A superb crime thriller wearing the mask of a superhero film, The Batman feels more like a genre experiment than another in a long series of Batman blockbusters. Matt Reeves takes the mantle of director and crafts an even grittier and moodier treatment of the Caped Crusader than Christopher Nolan’s Dark Knight trilogy. Although both iterations represent an uncompromising revision of the iconic DC Comics character, Nolan’s films were driven by theme, whereas Reeves devises a methodical detective story propelled by plot and genre. The Batman has elements of traditional superhero films, of course, but it occupies the territory of a serial killer procedural and crime saga about institutional corruption. Reeves seems to have modeled Gotham City on the nameless sprawl in David Fincher’s Se7en (1995), complete with a relentless downpour, a series of grim murders, and more officials on the take than in a Sidney Lumet film. Batman, played with dour inwardness by Robert Pattinson, becomes the screen’s first version of his oft-used moniker, the World’s Greatest Detective. And the masked investigator inhabits an elaborate superhero noir over the film’s imposing three-hour runtime, propelled by an engaging mystery, red herrings, and unexpected twists. The major difference is this detective just happens to be wearing a cape and cowl.  
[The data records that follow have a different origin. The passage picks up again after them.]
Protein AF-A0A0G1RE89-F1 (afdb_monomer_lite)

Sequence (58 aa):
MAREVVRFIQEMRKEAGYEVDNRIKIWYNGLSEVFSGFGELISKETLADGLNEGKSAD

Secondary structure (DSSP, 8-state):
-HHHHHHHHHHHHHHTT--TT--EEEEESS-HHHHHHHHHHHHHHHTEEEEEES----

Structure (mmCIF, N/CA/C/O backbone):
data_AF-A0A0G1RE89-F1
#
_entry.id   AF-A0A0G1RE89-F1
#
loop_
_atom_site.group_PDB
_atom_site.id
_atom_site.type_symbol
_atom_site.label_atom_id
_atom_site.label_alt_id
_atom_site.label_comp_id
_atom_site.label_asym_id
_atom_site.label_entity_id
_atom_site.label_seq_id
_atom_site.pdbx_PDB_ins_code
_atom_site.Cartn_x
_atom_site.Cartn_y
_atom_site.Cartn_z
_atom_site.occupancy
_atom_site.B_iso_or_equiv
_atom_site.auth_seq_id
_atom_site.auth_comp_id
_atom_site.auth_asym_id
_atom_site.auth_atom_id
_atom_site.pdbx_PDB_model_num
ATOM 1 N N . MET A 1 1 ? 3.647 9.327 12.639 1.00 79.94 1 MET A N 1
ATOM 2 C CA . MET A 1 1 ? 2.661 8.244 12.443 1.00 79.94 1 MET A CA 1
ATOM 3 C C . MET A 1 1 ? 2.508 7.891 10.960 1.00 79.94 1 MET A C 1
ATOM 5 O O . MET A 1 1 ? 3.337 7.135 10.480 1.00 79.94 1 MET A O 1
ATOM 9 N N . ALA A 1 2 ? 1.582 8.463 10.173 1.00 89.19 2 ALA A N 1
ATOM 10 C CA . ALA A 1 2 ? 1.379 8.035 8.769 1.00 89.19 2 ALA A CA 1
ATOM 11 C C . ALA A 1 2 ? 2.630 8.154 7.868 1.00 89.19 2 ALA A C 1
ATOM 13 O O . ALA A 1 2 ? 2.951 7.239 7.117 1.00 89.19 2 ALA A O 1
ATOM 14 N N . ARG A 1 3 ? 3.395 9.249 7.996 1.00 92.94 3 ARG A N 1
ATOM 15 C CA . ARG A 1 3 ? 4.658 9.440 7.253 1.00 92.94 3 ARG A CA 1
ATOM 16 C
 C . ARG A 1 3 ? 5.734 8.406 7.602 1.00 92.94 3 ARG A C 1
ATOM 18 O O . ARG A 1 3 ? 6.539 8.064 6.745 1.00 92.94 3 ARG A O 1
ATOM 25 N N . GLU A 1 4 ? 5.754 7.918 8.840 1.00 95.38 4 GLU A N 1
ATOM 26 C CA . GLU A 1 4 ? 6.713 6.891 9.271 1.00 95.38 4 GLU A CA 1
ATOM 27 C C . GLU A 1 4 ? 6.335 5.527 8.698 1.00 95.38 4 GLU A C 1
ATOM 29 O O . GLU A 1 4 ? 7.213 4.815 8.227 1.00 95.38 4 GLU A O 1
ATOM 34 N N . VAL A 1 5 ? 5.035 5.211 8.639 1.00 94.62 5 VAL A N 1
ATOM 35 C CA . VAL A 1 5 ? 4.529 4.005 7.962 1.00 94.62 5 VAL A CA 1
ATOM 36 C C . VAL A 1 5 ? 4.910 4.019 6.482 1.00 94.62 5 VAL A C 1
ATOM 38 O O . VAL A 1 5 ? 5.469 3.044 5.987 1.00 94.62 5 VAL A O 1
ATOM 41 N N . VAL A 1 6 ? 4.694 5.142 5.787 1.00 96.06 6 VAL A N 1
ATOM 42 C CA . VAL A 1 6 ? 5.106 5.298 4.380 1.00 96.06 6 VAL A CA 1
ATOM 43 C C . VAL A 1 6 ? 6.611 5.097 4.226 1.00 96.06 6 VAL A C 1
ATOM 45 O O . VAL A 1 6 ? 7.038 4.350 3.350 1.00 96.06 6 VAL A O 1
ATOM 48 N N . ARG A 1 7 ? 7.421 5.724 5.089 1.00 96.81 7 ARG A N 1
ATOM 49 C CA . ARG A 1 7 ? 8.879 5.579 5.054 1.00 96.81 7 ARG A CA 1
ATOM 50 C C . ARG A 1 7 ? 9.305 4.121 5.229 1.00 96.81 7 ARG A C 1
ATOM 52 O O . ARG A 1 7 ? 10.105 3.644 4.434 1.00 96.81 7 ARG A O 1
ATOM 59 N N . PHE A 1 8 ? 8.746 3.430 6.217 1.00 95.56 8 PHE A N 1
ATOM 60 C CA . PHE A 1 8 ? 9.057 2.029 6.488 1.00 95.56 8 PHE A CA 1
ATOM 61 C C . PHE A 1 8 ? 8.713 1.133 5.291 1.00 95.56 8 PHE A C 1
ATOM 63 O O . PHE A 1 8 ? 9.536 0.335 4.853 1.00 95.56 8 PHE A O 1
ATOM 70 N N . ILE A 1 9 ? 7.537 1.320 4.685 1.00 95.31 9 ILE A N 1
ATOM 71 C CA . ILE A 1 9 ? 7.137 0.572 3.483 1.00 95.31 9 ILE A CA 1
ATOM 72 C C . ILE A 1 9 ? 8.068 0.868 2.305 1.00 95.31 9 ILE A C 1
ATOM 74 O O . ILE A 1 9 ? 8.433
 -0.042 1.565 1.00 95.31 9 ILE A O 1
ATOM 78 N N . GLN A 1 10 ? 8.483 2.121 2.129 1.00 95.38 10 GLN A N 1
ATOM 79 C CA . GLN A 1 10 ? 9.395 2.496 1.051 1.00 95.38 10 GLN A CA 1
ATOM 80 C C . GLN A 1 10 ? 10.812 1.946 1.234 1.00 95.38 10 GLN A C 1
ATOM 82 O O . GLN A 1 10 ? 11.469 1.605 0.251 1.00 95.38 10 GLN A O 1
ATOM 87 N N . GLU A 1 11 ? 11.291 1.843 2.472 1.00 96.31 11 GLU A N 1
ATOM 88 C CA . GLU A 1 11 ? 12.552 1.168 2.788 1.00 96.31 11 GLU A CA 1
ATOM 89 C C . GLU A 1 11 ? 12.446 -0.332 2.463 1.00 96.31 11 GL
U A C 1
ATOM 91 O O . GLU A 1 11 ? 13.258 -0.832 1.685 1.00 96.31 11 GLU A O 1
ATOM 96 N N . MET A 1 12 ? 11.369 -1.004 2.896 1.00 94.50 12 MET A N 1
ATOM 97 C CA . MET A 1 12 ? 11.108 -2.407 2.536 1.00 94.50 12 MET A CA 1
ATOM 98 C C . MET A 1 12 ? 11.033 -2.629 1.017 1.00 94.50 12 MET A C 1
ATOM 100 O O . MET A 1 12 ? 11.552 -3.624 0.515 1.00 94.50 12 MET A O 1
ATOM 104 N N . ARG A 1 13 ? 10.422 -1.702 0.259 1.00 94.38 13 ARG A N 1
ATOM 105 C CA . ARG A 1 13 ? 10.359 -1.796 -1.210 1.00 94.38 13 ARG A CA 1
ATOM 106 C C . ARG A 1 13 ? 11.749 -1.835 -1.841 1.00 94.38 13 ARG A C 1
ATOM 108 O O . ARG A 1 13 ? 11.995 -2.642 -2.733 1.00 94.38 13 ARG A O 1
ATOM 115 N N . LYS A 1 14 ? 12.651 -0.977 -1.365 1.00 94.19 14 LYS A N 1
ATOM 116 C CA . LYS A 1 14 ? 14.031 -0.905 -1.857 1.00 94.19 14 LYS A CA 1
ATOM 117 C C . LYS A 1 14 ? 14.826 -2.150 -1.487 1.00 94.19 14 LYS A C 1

Pattinson is a younger version of the character than many previous movies have explored (save for Nolan’s Batman Begins in 2005), playing the hero in his second year cleaning up Gotham City’s streets. In his periodic voiceover, Batman broods over his vigilante “experiment” like a disenchanted cop in a film noir. “Hidden in the crowd is the element, waiting to strike,” he growls low. Batman, known to some as “Vengeance,” has instilled a fear of shadows in the crime-ridden city so that petty thugs think twice before hiding in the dark. “I am the shadows,” he insists. When faced with a violent gang in familiar face paint, he emerges from the blackness and engages them in brutal hand-to-hand combat, recalling the crowd fights in the Batman Arkham video games. The villains, too, feel influenced by those games. In the opening sequence, the Riddler (Paul Dano) appears in a homemade, military green costume and brutally murders the film’s first victim, leaving clues that prompt Lt. Gordon (Jeffrey Wright) to enlist Gotham’s mysterious hero—in part because Riddler addresses his clues “to the Batman.” Later, Riddler will attach deathly devices to his victims that appear only slightly less sadistic than the Jigsaw killer from the Saw franchise. Within the first scenes, the murder and investigation signal The Batman as a radical shift in tone and style from previous versions. 
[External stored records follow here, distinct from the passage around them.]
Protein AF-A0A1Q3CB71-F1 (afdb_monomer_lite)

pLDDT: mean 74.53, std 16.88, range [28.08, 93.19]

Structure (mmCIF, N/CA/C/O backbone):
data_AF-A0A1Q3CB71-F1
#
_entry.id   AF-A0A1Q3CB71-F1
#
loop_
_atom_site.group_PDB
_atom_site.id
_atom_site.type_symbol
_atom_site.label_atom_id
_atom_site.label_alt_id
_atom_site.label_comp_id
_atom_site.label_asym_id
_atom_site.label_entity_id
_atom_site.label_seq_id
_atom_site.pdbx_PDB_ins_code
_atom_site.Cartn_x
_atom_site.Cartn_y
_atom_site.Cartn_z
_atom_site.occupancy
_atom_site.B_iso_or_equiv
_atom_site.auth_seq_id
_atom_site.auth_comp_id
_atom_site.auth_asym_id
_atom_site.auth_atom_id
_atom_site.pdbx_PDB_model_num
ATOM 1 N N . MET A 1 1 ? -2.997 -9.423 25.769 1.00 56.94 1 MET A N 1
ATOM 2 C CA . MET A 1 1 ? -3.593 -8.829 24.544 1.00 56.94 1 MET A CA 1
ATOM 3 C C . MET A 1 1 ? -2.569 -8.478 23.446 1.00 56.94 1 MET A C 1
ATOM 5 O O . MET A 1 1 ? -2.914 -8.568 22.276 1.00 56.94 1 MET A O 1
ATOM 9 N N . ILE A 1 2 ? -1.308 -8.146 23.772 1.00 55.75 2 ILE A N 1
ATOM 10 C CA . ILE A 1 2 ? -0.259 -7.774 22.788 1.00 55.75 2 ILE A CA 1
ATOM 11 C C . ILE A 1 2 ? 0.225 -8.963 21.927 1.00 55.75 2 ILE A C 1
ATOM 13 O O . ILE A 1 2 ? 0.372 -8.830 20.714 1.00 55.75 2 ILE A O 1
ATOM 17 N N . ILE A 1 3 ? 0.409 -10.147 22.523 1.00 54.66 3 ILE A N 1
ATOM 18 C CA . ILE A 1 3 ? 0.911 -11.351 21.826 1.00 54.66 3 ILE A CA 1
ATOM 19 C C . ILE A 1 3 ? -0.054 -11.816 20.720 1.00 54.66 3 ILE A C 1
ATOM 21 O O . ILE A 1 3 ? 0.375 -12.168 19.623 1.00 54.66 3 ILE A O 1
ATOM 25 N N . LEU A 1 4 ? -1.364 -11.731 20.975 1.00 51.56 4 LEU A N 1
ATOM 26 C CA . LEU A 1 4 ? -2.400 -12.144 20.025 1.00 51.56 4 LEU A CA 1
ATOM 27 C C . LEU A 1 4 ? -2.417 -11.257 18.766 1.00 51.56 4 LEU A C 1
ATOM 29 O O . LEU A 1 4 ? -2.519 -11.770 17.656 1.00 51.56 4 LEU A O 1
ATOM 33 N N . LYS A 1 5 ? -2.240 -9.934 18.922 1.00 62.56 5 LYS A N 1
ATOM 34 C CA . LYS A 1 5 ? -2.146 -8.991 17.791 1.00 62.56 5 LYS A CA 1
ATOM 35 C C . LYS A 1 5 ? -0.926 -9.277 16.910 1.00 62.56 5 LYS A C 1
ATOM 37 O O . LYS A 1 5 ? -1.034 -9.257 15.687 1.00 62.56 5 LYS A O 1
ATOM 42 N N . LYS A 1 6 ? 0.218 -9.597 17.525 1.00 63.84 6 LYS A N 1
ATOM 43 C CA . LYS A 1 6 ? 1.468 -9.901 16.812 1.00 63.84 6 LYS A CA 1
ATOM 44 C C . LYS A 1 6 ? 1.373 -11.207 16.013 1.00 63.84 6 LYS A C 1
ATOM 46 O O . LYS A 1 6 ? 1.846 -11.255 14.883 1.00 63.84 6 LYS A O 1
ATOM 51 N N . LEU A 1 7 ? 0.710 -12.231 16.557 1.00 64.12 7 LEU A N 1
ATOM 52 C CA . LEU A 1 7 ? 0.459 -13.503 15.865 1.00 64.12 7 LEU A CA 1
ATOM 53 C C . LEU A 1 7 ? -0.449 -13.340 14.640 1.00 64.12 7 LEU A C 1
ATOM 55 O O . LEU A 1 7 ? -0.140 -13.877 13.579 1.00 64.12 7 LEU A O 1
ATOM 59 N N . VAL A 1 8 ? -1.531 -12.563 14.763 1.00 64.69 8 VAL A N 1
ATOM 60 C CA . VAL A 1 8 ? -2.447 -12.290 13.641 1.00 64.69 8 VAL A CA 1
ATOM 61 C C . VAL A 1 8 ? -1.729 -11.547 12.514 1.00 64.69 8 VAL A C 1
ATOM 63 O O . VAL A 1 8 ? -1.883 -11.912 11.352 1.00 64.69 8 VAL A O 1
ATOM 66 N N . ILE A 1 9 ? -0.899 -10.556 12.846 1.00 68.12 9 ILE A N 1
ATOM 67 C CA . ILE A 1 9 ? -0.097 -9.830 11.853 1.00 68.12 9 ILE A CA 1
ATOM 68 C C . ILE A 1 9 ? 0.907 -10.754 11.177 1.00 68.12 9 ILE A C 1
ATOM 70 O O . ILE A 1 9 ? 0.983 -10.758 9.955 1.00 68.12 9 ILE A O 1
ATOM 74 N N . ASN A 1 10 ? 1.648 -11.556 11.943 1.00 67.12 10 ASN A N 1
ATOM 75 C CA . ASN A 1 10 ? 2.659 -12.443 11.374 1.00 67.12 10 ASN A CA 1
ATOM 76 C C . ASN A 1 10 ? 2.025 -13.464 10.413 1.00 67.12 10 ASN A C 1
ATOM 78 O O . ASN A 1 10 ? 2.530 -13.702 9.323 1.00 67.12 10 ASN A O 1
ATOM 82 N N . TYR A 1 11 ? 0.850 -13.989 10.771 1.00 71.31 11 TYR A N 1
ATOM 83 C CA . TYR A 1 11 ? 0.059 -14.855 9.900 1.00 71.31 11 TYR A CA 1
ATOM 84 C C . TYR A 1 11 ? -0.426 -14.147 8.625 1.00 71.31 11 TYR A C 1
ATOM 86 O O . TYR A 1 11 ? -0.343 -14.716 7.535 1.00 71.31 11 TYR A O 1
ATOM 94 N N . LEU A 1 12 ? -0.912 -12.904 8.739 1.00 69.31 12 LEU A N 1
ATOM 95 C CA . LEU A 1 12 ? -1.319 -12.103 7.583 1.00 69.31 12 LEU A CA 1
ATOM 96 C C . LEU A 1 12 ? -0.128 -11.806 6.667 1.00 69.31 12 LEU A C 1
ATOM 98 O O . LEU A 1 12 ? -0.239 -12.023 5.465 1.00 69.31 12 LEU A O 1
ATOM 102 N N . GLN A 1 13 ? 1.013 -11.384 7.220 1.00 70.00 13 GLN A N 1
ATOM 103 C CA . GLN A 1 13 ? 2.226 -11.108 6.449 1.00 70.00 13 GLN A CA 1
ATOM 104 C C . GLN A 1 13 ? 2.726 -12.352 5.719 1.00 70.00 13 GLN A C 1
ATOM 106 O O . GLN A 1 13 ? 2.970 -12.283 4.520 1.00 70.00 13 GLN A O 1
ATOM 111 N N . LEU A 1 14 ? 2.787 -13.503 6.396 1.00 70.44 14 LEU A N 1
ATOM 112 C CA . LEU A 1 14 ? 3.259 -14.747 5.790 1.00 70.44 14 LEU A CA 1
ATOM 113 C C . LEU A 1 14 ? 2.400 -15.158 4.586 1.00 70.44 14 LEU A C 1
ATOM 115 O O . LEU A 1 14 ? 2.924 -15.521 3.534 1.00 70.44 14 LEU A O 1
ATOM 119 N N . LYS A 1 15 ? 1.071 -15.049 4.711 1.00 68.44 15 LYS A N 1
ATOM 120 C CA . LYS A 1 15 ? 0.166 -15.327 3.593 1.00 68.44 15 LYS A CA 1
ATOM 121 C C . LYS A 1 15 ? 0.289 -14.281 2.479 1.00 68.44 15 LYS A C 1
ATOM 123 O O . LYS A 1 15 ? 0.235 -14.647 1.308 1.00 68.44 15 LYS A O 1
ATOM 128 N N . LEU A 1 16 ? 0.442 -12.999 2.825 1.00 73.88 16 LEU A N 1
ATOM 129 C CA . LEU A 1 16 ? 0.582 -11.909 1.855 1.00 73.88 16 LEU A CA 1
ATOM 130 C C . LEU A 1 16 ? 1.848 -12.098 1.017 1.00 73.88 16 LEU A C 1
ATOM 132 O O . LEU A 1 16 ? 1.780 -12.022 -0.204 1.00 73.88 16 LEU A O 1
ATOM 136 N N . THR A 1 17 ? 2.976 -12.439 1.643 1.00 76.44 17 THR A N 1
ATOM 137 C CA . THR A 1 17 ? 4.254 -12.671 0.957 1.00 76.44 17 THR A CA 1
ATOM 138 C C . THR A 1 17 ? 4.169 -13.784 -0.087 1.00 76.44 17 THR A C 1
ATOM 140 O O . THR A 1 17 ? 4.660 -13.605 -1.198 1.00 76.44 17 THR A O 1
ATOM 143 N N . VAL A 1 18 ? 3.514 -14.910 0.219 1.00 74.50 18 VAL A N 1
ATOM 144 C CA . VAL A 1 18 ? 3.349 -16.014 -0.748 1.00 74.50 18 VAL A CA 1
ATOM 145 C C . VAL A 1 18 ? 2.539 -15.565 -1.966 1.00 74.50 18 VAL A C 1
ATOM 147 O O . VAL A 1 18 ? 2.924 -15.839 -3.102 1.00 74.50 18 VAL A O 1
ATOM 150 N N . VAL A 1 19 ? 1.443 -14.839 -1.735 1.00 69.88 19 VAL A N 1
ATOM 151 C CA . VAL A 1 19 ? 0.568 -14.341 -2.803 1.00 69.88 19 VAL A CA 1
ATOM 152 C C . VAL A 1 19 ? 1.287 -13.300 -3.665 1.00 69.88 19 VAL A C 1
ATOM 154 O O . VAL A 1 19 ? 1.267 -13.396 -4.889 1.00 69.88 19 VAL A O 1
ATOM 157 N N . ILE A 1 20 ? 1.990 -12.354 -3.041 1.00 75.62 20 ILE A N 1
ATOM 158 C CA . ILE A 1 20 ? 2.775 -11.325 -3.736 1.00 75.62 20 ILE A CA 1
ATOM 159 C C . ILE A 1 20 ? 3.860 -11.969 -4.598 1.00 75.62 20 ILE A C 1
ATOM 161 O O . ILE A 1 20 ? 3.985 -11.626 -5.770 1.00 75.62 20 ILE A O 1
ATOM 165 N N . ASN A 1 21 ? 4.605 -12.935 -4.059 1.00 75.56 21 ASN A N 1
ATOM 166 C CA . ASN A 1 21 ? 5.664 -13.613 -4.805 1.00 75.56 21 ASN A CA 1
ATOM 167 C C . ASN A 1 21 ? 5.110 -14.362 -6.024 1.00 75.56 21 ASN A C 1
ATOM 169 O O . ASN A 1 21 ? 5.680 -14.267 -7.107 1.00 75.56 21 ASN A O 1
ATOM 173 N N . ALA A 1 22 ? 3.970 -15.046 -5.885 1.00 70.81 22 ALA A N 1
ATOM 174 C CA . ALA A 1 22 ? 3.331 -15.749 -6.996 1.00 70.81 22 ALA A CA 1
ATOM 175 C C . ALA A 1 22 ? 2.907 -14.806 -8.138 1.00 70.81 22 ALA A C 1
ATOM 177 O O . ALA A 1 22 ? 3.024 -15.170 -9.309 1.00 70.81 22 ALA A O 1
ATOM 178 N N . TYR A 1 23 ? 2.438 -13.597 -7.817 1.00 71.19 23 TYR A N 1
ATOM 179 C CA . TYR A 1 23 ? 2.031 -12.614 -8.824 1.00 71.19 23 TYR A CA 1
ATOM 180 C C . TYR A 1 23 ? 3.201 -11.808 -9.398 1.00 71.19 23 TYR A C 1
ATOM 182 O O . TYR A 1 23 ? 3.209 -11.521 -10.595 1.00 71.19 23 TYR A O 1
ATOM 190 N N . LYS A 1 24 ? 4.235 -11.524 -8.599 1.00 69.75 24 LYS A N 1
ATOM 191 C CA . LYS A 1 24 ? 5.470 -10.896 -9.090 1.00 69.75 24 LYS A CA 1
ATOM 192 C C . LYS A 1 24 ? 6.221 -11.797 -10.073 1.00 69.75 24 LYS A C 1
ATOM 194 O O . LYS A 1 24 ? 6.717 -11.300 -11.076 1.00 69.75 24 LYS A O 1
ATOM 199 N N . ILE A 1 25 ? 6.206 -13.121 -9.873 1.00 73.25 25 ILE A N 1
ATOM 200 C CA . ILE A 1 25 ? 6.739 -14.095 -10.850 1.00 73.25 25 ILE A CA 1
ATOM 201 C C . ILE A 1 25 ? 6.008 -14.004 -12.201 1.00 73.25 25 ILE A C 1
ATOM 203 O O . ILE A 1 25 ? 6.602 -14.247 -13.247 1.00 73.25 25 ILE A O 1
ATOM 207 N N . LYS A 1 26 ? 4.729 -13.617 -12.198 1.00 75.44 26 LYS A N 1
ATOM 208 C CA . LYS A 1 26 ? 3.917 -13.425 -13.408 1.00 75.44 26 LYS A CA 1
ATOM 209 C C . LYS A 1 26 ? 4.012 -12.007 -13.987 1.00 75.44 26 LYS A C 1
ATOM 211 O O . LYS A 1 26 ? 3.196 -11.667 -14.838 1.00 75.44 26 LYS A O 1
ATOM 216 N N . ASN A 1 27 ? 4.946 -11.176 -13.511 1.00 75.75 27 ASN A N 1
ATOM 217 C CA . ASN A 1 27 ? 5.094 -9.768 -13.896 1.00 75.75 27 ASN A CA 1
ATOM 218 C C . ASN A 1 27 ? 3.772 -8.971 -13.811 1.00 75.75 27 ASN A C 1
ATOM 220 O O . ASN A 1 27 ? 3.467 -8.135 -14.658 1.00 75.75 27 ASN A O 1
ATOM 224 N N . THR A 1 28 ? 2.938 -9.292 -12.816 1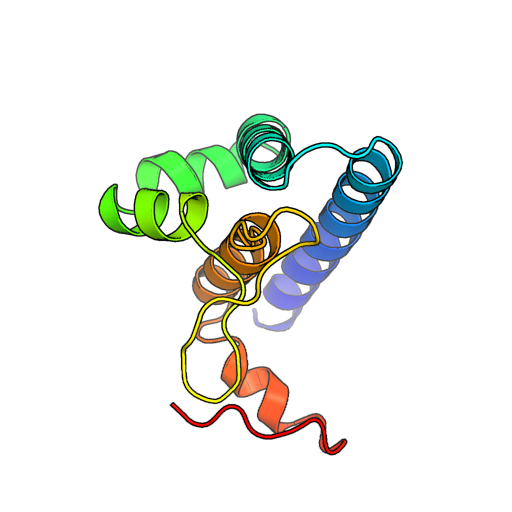.00 81.88 28 THR A N 1
ATOM 225 C CA . THR A 1 28 ? 1.655 -8.616 -12.576 1.00 81.88 28 THR A CA 1
ATOM 226 C C . THR A 1 28 ? 1.893 -7.293 -11.850 1.00 81.88 28 THR A C 1
ATOM 228 O O . THR A 1 28 ? 2.725 -7.248 -10.945 1.00 81.88 28 THR A O 1
ATOM 231 N N . SER A 1 29 ? 1.159 -6.234 -12.212 1.00 82.25 29 SER A N 1
ATOM 232 C CA . SER A 1 29 ? 1.316 -4.921 -11.573 1.00 82.25 29 SER A CA 1
ATOM 233 C C . SER A 1 29 ? 0.916 -4.934 -10.097 1.00 82.25 29 SER A C 1
ATOM 235 O O . SER A 1 29 ? 0.024 -5.682 -9.677 1.00 82.25 29 SER A O 1
ATOM 237 N N . ASP A 1 30 ? 1.545 -4.066 -9.309 1.00 78.81 30 ASP A N 1
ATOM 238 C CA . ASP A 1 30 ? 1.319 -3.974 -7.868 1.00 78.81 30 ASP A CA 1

Reeves has made a Hollywood career on his revisions to established intellectual property. Among his best work, he delivered a respectable 2010 remake of the Swedish vampire film Let the Right One In (2008), along with the last two entries in the revised Planet of the Apes franchise. He’s a skilled journeyman filmmaker, capable of adjusting his aesthetic to service the material with competence and coherence. For The Batman, Reeves and production designer James Chinlund blend the old and new to create Gotham City. With footage captured in Glasgow, Liverpool, and Chicago, the city is a place of cobblestone streets and perpetual rainfall, accenting the look of a futuristic dystopia reminiscent of Blade Runner (1982). Michael Giacchino’s music, informed by the two prominent aural themes of Schubert’s “Ave Maria” and Nirvana’s “Something in the Way,” underscore the pervading grave temperament. It’s an utterly serious movie, signaled by Pattinson, who only has a few scenes as Bruce Wayne—and they’re underneath his long hair that often falls and frames his face like a trust fund Kurt Cobain. Gone are those typical scenes where Wayne clumsily passes himself off as a witless billionaire-playboy. Instead, Reeves eschews any comic relief, setting down every plot-driven scene like another piece of the puzzle, making for an entrenched three-hour mystery. 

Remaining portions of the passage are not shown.